* TASK PROMPT
Reproduce precisely the lines between the start of the data below and the line with "ATOM 3 C C .", both included.

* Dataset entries
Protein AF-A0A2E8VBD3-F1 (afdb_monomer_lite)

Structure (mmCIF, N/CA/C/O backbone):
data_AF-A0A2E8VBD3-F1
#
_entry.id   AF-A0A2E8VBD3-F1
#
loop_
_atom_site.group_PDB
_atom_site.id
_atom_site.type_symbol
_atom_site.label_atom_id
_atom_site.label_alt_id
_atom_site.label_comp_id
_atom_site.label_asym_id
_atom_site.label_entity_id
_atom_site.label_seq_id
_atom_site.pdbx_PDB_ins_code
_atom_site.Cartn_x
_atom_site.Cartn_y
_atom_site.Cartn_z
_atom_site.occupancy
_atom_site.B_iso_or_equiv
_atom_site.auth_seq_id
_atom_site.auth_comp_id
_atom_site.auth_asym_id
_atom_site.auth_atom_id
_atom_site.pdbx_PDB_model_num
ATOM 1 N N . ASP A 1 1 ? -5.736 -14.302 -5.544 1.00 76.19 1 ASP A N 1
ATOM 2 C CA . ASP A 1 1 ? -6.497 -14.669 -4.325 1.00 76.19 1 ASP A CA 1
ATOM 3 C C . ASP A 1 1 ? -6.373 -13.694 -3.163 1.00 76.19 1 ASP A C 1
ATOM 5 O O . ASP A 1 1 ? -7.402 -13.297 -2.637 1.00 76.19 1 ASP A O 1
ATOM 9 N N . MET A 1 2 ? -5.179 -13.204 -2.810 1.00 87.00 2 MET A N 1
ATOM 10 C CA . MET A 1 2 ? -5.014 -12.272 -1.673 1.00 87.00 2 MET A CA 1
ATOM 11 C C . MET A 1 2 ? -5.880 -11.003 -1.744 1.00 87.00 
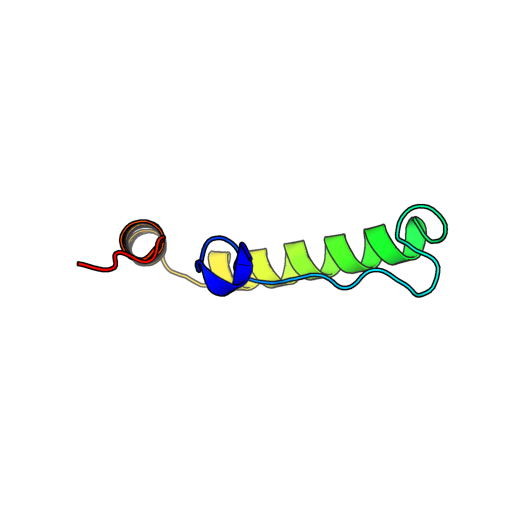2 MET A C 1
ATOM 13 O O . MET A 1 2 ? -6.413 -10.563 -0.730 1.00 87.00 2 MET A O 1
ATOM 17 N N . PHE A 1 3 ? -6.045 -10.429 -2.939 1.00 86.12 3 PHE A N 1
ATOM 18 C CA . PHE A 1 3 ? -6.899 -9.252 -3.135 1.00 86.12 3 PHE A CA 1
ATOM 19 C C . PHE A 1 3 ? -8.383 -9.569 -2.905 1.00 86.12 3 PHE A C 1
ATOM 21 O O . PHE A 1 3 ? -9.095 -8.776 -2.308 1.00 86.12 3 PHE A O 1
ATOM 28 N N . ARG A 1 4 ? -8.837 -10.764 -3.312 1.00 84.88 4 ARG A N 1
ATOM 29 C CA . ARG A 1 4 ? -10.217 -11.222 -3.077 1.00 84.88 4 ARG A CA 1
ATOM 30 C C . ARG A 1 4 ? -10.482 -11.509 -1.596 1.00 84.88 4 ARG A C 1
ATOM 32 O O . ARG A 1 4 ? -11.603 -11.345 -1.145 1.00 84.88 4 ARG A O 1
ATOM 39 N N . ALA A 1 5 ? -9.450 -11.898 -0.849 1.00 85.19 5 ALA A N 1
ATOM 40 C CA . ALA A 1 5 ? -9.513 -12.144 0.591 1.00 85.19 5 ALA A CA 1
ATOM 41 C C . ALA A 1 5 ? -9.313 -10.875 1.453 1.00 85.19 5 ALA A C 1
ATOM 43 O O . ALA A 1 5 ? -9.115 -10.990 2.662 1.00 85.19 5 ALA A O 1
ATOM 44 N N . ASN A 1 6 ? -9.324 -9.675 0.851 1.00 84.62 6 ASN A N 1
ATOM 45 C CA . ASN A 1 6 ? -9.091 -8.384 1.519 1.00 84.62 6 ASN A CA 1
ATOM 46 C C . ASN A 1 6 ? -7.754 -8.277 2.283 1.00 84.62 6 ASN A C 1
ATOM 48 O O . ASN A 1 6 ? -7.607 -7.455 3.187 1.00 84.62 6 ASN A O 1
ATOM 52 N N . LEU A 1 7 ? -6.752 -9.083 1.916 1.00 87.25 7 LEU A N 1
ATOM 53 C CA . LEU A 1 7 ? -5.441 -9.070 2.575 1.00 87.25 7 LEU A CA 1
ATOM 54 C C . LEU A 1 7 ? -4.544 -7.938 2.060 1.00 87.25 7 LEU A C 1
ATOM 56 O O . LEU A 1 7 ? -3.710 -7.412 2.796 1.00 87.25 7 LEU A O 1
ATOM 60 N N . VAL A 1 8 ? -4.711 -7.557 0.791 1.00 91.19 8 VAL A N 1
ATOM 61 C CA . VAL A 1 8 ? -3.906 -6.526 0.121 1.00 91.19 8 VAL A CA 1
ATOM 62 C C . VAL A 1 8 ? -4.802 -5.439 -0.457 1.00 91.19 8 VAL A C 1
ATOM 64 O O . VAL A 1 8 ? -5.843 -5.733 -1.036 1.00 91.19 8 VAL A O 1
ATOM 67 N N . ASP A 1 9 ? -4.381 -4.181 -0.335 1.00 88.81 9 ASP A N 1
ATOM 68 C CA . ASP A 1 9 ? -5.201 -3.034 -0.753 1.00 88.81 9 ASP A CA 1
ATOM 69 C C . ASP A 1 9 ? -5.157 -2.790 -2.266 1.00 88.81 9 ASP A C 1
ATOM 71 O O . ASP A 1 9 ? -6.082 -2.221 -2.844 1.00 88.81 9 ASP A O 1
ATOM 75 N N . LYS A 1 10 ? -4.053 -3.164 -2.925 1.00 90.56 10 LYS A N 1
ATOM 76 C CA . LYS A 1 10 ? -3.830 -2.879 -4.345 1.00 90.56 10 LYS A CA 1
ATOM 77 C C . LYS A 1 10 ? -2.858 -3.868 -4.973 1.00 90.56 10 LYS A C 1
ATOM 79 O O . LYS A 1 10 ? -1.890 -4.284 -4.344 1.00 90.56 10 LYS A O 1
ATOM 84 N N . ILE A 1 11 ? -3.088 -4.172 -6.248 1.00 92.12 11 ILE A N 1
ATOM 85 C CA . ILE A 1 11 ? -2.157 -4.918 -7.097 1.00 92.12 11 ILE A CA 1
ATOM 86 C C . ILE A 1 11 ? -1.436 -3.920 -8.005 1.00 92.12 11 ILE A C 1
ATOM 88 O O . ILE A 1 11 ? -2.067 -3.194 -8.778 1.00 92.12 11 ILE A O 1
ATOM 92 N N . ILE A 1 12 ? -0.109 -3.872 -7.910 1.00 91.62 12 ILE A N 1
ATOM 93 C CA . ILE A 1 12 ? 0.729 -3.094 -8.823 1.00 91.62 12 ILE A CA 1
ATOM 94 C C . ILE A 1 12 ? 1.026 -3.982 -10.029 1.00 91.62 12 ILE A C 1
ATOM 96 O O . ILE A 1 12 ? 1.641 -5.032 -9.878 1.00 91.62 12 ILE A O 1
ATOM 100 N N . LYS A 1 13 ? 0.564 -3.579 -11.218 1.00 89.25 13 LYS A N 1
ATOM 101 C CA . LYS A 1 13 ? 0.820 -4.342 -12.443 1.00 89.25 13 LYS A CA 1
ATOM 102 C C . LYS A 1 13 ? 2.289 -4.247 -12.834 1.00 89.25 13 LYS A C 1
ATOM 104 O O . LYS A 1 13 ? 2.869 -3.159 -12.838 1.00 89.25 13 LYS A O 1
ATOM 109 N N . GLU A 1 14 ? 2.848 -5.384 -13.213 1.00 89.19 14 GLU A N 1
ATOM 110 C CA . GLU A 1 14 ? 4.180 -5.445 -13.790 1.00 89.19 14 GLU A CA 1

* OUTPUT OF THE TASK
Protein AF-A0A2E8VBD3-F1 (afdb_monomer_lite)

Structure (mmCIF, N/CA/C/O backbone):
data_AF-A0A2E8VBD3-F1
#
_entry.id   AF-A0A2E8VBD3-F1
#
loop_
_atom_site.group_PDB
_atom_site.id
_atom_site.type_symbol
_atom_site.label_atom_id
_atom_site.label_alt_id
_atom_site.label_comp_id
_atom_site.label_asym_id
_atom_site.label_entity_id
_atom_site.label_seq_id
_atom_site.pdbx_PDB_ins_code
_atom_site.Cartn_x
_atom_site.Cartn_y
_atom_site.Cartn_z
_atom_site.occupancy
_atom_site.B_iso_or_equiv
_atom_site.auth_seq_id
_atom_site.auth_comp_id
_atom_site.auth_asym_id
_atom_site.auth_atom_id
_atom_site.pdbx_PDB_model_num
ATOM 1 N N . ASP A 1 1 ? -5.736 -14.302 -5.544 1.00 76.19 1 ASP A N 1
ATOM 2 C CA . ASP A 1 1 ? -6.497 -14.669 -4.325 1.00 76.19 1 ASP A CA 1
ATOM 3 C C . ASP A 1 1 ? -6.373 -13.694 -3.163 1.00 76.19 1 ASP A C 1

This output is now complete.